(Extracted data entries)
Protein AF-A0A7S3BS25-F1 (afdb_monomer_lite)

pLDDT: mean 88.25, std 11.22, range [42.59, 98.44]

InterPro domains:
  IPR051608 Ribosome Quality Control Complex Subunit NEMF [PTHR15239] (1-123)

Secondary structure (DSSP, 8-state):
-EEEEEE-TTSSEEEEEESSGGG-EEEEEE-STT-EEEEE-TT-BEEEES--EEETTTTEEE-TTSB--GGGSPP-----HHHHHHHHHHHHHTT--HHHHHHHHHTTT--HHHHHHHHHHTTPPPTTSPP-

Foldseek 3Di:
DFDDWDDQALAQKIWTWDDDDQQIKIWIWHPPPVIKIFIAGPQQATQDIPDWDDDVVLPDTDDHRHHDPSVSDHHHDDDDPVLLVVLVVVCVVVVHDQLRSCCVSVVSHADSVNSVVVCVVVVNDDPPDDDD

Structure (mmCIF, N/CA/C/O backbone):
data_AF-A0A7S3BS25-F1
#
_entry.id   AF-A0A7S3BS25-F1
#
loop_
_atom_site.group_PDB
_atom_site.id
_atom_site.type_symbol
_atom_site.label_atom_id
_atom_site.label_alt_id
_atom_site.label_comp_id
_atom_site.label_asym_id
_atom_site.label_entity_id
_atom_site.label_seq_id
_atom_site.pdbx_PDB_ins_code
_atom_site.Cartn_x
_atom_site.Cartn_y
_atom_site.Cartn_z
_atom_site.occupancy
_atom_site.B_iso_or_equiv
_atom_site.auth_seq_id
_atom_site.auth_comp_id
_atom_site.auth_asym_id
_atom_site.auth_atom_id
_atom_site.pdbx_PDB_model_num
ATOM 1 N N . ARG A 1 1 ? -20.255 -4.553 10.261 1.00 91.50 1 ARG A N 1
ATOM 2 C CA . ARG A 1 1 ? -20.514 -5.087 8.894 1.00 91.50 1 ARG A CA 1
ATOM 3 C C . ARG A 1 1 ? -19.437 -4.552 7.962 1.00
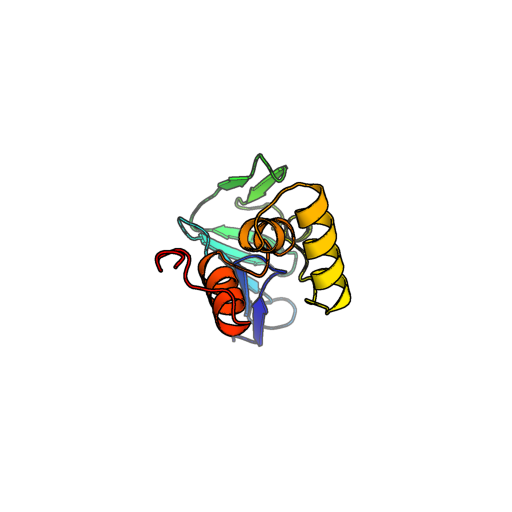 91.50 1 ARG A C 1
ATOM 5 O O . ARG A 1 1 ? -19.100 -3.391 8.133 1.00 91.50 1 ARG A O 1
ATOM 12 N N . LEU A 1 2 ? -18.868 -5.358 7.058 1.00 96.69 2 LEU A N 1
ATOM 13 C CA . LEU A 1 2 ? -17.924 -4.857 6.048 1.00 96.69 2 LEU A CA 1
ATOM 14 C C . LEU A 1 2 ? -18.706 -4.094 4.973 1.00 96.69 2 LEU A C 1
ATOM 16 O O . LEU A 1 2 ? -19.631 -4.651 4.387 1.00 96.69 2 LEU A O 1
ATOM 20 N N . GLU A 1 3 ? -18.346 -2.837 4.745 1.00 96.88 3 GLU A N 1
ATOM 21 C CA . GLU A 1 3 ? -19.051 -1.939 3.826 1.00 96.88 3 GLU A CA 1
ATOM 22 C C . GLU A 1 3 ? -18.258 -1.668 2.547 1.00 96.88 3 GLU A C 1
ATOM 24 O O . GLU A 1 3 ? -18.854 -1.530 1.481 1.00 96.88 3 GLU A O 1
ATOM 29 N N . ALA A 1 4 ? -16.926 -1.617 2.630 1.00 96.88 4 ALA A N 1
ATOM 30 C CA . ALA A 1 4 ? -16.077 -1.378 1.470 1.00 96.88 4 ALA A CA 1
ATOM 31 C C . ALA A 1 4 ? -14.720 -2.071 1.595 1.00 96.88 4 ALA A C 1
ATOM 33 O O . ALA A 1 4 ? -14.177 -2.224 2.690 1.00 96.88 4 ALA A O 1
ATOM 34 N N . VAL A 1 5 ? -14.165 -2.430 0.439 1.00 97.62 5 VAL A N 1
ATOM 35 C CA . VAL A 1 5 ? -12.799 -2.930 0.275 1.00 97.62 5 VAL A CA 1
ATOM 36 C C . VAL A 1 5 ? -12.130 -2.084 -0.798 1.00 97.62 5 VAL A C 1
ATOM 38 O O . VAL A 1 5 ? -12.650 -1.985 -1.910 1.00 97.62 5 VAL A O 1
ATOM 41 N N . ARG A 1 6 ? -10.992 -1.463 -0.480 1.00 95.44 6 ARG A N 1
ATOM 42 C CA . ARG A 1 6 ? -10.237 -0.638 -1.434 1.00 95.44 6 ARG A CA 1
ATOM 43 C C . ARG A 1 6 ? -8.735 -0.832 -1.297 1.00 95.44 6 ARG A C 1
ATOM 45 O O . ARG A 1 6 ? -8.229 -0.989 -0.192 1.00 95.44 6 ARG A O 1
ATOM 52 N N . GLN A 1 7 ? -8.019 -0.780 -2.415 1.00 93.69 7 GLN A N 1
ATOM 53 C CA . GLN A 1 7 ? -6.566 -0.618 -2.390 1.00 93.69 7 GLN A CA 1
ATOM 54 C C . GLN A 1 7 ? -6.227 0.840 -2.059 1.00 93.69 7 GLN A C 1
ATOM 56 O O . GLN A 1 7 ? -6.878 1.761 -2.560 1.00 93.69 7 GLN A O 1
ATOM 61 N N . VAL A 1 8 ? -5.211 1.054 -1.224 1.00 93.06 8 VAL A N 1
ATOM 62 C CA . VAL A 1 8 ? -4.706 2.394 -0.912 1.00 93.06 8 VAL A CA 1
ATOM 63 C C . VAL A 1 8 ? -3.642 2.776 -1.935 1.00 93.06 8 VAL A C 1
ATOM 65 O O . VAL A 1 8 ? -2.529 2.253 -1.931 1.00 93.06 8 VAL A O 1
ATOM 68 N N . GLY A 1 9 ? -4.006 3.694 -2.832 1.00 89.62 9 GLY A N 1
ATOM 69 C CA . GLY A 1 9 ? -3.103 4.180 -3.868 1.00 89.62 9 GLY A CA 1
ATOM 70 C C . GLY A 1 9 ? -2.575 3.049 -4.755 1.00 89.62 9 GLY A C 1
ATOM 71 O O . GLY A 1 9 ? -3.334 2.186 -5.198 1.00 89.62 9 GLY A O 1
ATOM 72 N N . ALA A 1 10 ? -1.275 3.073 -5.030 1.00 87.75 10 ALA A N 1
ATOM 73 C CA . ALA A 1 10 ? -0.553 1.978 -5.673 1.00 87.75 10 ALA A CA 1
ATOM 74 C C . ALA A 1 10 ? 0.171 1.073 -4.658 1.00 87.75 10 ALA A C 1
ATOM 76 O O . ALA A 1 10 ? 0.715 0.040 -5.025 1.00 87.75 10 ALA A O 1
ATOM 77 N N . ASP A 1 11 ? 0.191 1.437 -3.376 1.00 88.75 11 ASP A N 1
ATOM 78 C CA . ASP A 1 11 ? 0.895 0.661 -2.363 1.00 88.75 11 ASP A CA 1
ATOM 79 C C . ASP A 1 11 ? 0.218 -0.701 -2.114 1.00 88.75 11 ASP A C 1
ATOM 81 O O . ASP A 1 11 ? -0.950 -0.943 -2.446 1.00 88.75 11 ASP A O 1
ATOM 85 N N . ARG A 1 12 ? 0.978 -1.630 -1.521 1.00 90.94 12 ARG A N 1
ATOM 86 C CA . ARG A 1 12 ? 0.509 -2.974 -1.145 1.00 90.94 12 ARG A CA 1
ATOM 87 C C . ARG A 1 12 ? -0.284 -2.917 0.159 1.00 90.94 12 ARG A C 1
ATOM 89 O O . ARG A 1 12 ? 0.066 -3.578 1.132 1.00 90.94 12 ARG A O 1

---

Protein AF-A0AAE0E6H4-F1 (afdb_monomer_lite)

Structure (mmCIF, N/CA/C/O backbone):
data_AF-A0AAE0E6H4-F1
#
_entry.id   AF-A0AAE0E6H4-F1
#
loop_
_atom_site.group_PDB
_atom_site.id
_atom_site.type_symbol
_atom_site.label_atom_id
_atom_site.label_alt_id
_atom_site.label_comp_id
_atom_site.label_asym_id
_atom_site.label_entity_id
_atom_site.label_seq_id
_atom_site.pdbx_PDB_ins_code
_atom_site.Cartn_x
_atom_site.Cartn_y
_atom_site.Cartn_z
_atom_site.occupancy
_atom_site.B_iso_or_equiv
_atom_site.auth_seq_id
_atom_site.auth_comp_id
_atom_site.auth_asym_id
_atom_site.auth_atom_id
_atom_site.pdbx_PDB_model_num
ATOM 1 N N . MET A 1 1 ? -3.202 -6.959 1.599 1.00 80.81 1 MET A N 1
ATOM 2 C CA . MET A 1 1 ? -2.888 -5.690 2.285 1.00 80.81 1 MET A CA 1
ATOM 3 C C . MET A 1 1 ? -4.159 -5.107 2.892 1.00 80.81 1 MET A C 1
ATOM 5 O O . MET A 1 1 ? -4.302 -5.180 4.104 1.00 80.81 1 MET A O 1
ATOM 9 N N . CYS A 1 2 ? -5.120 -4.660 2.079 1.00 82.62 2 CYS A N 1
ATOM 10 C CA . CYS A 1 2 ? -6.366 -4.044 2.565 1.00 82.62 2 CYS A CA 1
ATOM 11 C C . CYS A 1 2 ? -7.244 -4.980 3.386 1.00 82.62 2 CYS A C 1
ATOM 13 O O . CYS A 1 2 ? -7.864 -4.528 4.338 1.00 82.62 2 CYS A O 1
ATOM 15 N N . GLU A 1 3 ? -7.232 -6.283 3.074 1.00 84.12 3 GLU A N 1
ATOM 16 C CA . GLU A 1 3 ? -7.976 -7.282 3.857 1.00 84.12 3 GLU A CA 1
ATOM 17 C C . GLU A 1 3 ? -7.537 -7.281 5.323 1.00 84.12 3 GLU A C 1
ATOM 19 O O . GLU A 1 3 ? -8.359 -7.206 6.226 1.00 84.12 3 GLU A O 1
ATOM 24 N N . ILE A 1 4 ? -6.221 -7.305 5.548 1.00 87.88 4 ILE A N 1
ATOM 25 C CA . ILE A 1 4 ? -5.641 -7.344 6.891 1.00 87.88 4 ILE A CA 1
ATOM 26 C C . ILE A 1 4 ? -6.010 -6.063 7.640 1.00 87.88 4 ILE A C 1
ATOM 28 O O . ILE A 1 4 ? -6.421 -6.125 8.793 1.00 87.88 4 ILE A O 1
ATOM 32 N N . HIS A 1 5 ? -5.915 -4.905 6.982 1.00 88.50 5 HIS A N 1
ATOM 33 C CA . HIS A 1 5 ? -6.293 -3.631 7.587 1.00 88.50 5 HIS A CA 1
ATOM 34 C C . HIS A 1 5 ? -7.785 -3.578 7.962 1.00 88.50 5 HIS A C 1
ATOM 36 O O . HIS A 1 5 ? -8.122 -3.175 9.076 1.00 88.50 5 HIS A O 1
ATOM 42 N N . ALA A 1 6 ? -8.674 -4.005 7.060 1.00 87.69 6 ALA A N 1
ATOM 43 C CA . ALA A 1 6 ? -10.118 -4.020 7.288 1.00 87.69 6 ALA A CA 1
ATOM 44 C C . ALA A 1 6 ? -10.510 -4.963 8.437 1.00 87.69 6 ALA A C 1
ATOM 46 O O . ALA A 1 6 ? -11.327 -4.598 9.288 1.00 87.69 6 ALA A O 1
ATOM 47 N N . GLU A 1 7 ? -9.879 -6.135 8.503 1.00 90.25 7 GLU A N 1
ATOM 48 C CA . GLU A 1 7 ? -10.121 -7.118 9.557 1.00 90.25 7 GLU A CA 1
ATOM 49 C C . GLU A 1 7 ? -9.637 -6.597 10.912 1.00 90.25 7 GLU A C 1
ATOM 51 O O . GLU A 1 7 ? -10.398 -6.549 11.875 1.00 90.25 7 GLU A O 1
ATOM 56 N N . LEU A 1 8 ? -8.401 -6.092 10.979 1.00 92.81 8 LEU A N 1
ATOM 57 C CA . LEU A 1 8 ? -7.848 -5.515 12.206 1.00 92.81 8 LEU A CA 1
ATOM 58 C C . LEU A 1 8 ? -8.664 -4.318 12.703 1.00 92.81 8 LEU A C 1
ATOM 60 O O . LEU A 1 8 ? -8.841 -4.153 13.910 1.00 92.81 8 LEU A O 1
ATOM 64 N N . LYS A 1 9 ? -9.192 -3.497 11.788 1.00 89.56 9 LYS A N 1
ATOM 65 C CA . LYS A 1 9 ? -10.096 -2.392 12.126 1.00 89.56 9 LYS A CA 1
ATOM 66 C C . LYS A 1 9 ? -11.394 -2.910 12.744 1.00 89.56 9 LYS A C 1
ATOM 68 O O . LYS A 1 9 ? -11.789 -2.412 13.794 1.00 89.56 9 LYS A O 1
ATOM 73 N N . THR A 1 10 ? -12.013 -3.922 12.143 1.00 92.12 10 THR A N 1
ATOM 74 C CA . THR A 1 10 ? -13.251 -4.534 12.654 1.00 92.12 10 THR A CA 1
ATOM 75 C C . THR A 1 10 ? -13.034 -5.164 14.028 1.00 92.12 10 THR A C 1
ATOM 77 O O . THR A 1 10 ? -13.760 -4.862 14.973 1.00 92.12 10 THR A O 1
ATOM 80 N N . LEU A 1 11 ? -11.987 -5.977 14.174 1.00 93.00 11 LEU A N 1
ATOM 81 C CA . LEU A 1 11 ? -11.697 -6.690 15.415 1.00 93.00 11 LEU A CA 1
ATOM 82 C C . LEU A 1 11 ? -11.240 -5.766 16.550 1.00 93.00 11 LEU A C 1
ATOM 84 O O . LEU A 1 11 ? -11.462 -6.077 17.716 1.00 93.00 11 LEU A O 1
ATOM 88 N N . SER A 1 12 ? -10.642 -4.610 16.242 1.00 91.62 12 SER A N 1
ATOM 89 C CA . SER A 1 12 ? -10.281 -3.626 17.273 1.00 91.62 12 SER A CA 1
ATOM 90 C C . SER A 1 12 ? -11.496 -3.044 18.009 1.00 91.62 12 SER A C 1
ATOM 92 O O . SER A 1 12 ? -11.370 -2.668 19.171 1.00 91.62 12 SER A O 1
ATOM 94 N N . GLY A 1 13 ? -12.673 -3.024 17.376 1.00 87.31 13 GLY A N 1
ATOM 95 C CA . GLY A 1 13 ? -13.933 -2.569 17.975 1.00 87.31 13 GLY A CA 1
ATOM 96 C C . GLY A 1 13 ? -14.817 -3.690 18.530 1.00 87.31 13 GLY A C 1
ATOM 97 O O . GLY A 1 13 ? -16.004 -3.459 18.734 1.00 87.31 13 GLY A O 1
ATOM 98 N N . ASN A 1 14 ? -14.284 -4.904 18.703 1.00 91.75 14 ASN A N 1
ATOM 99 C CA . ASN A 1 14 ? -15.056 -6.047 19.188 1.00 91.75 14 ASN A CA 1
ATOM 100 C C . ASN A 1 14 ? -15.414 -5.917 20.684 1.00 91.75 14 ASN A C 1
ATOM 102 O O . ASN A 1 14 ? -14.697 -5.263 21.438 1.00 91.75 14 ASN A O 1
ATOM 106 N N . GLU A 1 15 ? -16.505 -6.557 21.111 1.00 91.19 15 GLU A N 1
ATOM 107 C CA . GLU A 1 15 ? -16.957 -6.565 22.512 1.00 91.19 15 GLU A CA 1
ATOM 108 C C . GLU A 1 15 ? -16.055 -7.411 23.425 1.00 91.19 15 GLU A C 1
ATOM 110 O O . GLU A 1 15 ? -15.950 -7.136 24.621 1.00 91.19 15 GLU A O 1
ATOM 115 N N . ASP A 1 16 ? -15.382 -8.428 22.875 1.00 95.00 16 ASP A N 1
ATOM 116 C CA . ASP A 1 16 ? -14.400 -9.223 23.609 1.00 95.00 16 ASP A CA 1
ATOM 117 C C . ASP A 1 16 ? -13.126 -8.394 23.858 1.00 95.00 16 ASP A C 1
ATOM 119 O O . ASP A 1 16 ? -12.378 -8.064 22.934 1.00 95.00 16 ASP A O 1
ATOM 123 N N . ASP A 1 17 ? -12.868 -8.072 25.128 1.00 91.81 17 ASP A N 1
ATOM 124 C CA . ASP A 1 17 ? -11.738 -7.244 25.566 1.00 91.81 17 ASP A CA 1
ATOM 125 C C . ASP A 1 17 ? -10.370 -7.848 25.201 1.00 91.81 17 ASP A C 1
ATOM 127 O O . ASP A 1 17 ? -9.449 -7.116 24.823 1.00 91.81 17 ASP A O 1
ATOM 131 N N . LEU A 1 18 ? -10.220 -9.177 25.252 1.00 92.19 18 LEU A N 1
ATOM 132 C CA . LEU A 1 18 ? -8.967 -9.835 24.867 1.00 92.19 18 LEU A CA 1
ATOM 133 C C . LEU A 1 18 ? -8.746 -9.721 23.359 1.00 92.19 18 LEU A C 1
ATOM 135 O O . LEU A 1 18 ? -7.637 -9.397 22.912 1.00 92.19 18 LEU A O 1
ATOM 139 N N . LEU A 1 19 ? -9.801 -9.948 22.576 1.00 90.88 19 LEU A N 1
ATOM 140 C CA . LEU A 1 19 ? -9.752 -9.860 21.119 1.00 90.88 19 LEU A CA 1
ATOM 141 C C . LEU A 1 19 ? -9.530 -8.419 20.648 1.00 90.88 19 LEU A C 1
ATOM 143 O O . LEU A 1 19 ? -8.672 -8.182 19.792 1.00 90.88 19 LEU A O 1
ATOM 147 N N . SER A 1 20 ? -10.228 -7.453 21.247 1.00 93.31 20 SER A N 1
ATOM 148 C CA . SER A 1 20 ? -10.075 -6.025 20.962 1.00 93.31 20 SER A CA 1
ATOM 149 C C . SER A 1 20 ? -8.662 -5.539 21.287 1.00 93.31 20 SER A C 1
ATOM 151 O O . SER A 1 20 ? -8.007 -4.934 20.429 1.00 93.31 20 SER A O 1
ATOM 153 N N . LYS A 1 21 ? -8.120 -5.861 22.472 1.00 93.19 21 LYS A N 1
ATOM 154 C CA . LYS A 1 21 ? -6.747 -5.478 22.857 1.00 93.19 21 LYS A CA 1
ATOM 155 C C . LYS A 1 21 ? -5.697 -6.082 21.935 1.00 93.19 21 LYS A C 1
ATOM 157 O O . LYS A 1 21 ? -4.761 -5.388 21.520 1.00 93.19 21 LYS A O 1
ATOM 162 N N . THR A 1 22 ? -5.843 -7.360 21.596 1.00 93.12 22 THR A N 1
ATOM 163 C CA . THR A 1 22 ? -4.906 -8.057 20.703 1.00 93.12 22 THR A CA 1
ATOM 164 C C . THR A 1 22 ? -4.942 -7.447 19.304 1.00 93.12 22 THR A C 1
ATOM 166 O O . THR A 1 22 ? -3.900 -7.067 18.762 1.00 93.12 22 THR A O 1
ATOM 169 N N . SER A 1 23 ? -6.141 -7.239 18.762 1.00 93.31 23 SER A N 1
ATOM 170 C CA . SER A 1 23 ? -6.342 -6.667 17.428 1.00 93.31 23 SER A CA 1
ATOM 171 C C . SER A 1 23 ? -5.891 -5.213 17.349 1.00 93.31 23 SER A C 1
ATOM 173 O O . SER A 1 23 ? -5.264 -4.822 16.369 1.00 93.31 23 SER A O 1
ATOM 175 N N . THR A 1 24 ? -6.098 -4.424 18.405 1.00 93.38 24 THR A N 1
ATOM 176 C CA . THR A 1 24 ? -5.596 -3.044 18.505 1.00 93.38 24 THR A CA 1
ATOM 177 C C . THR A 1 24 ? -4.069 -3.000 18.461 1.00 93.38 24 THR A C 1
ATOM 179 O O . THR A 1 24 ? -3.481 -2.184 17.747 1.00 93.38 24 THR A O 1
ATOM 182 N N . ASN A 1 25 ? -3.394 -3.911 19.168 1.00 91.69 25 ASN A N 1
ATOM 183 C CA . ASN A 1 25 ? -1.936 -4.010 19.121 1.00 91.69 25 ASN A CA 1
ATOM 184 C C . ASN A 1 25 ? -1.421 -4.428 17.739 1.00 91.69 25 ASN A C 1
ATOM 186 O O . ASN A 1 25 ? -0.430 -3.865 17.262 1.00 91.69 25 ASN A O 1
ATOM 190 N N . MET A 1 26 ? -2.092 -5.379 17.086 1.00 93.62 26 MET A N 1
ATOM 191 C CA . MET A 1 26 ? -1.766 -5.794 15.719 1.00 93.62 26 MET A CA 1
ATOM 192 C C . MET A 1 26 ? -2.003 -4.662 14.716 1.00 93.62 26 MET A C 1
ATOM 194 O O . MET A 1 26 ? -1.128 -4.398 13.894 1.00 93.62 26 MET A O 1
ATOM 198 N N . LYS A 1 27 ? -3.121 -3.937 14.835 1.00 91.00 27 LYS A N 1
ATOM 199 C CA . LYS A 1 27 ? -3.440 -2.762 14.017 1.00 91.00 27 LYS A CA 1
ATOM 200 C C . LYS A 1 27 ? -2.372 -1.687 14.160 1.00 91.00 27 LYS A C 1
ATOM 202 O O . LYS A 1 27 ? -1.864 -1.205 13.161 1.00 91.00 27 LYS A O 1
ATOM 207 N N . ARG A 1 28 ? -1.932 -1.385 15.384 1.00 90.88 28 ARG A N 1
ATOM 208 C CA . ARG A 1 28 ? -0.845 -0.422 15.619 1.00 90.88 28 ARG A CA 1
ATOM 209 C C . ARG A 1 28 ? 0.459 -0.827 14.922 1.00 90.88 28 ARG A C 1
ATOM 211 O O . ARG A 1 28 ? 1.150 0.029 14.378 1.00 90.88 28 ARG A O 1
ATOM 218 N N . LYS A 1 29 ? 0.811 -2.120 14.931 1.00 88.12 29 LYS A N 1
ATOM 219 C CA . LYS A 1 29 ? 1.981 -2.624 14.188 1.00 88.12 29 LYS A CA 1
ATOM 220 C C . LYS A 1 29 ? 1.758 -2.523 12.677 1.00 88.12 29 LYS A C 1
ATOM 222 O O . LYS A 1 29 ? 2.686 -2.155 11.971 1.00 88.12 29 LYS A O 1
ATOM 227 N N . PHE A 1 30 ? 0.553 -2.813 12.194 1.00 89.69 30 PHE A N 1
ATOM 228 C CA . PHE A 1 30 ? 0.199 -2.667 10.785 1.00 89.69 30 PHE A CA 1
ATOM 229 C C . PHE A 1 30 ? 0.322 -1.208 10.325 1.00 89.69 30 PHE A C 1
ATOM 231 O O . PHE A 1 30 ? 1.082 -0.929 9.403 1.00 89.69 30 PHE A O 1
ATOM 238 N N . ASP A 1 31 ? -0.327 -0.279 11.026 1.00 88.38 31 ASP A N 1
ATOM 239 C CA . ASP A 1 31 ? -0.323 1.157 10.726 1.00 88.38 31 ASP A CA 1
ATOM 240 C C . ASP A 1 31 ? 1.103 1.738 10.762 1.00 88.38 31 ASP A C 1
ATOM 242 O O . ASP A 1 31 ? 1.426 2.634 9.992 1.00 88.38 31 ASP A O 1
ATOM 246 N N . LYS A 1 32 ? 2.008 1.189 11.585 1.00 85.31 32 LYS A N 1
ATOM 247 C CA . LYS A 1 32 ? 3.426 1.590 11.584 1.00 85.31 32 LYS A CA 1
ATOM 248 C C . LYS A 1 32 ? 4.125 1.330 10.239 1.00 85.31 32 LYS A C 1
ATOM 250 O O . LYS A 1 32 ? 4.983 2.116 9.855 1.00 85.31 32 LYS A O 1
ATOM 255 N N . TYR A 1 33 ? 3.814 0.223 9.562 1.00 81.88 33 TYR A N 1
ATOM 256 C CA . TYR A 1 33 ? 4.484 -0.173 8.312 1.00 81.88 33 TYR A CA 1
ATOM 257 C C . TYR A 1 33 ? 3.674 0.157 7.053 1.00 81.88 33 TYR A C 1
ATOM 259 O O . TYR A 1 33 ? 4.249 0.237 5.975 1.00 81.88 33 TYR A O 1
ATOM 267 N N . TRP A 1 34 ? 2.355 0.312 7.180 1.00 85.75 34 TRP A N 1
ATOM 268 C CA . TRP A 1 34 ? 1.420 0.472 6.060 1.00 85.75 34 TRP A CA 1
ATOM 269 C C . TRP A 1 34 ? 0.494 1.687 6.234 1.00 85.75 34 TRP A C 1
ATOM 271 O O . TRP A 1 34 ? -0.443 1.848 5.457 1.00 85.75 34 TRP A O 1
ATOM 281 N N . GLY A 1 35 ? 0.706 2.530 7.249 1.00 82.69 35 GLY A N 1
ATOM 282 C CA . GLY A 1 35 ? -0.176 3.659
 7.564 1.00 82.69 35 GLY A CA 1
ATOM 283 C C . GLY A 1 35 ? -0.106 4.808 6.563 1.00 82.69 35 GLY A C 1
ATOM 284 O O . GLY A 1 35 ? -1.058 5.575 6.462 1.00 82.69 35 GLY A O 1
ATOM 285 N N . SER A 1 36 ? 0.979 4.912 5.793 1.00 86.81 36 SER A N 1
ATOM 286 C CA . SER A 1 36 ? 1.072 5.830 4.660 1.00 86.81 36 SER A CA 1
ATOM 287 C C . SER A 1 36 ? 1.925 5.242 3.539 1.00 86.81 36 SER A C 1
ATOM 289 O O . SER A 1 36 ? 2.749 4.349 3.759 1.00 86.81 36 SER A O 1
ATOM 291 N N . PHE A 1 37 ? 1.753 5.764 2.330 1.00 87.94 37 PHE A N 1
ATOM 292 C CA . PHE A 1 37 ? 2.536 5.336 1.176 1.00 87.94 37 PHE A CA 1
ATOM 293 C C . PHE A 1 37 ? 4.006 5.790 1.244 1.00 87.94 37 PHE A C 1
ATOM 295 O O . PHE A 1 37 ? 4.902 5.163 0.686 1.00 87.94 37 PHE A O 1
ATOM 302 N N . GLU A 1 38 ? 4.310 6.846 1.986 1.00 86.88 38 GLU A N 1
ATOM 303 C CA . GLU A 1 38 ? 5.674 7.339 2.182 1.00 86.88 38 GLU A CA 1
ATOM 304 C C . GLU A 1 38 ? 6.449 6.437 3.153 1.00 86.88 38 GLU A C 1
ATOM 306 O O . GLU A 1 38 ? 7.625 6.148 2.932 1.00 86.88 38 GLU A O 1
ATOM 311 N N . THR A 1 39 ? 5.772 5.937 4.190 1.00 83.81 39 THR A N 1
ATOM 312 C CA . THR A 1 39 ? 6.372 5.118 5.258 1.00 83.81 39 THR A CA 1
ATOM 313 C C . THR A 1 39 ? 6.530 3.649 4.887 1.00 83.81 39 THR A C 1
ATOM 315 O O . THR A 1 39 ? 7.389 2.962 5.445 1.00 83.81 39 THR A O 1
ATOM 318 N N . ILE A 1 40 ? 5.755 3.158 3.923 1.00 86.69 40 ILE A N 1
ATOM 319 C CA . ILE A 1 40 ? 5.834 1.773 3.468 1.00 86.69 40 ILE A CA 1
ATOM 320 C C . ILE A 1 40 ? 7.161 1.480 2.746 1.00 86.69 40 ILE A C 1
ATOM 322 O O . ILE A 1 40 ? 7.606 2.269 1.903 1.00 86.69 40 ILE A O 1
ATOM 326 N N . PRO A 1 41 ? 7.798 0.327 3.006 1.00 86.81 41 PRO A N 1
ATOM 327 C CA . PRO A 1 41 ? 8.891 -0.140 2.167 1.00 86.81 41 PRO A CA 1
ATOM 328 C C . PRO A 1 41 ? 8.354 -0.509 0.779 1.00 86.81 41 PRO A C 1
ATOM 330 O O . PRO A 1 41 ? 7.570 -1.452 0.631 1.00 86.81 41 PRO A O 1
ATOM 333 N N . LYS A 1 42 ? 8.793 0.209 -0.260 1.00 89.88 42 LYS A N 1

▶ **Task details**
Scan the entries above for the line containing "ATOM 143 O O", and copy it and all lines after it exactly, down to and including the line containing "ATOM 171 C C".

▶ **Exercise response**
ATOM 143 O O . LEU A 1 19 ? -8.672 -8.182 19.792 1.00 90.88 19 LEU A O 1
ATOM 147 N N . SER A 1 20 ? -10.228 -7.453 21.247 1.00 93.31 20 SER A N 1
ATOM 148 C CA . SER A 1 20 ? -10.075 -6.025 20.962 1.00 93.31 20 SER A CA 1
ATOM 149 C C . SER A 1 20 ? -8.662 -5.539 21.287 1.00 93.31 20 SER A C 1
ATOM 151 O O . SER A 1 20 ? -8.007 -4.934 20.429 1.00 93.31 20 SER A O 1
ATOM 153 N N . LYS A 1 21 ? -8.120 -5.861 22.472 1.00 93.19 21 LYS A N 1
ATOM 154 C CA . LYS A 1 21 ? -6.747 -5.478 22.857 1.00 93.19 21 LYS A CA 1
ATOM 155 C C . LYS A 1 21 ? -5.697 -6.082 21.935 1.00 93.19 21 LYS A C 1
ATOM 157 O O . LYS A 1 21 ? -4.761 -5.388 21.520 1.00 93.19 21 LYS A O 1
ATOM 162 N N . THR A 1 22 ? -5.843 -7.360 21.596 1.00 93.12 22 THR A N 1
ATOM 163 C CA . THR A 1 22 ? -4.906 -8.057 20.703 1.00 93.12 22 THR A CA 1
ATOM 164 C C . THR A 1 22 ? -4.942 -7.447 19.304 1.00 93.12 22 THR A C 1
ATOM 166 O O . THR A 1 22 ? -3.900 -7.067 18.762 1.00 93.12 22 THR A O 1
ATOM 169 N N . SER A 1 23 ? -6.141 -7.239 18.762 1.00 93.31 23 SER A N 1
ATOM 170 C CA . SER A 1 23 ? -6.342 -6.667 17.428 1.00 93.31 23 SER A CA 1
ATOM 171 C C . SER A 1 23 ? -5.891 -5.213 17.349 1.00 93.31 23 SER A C 1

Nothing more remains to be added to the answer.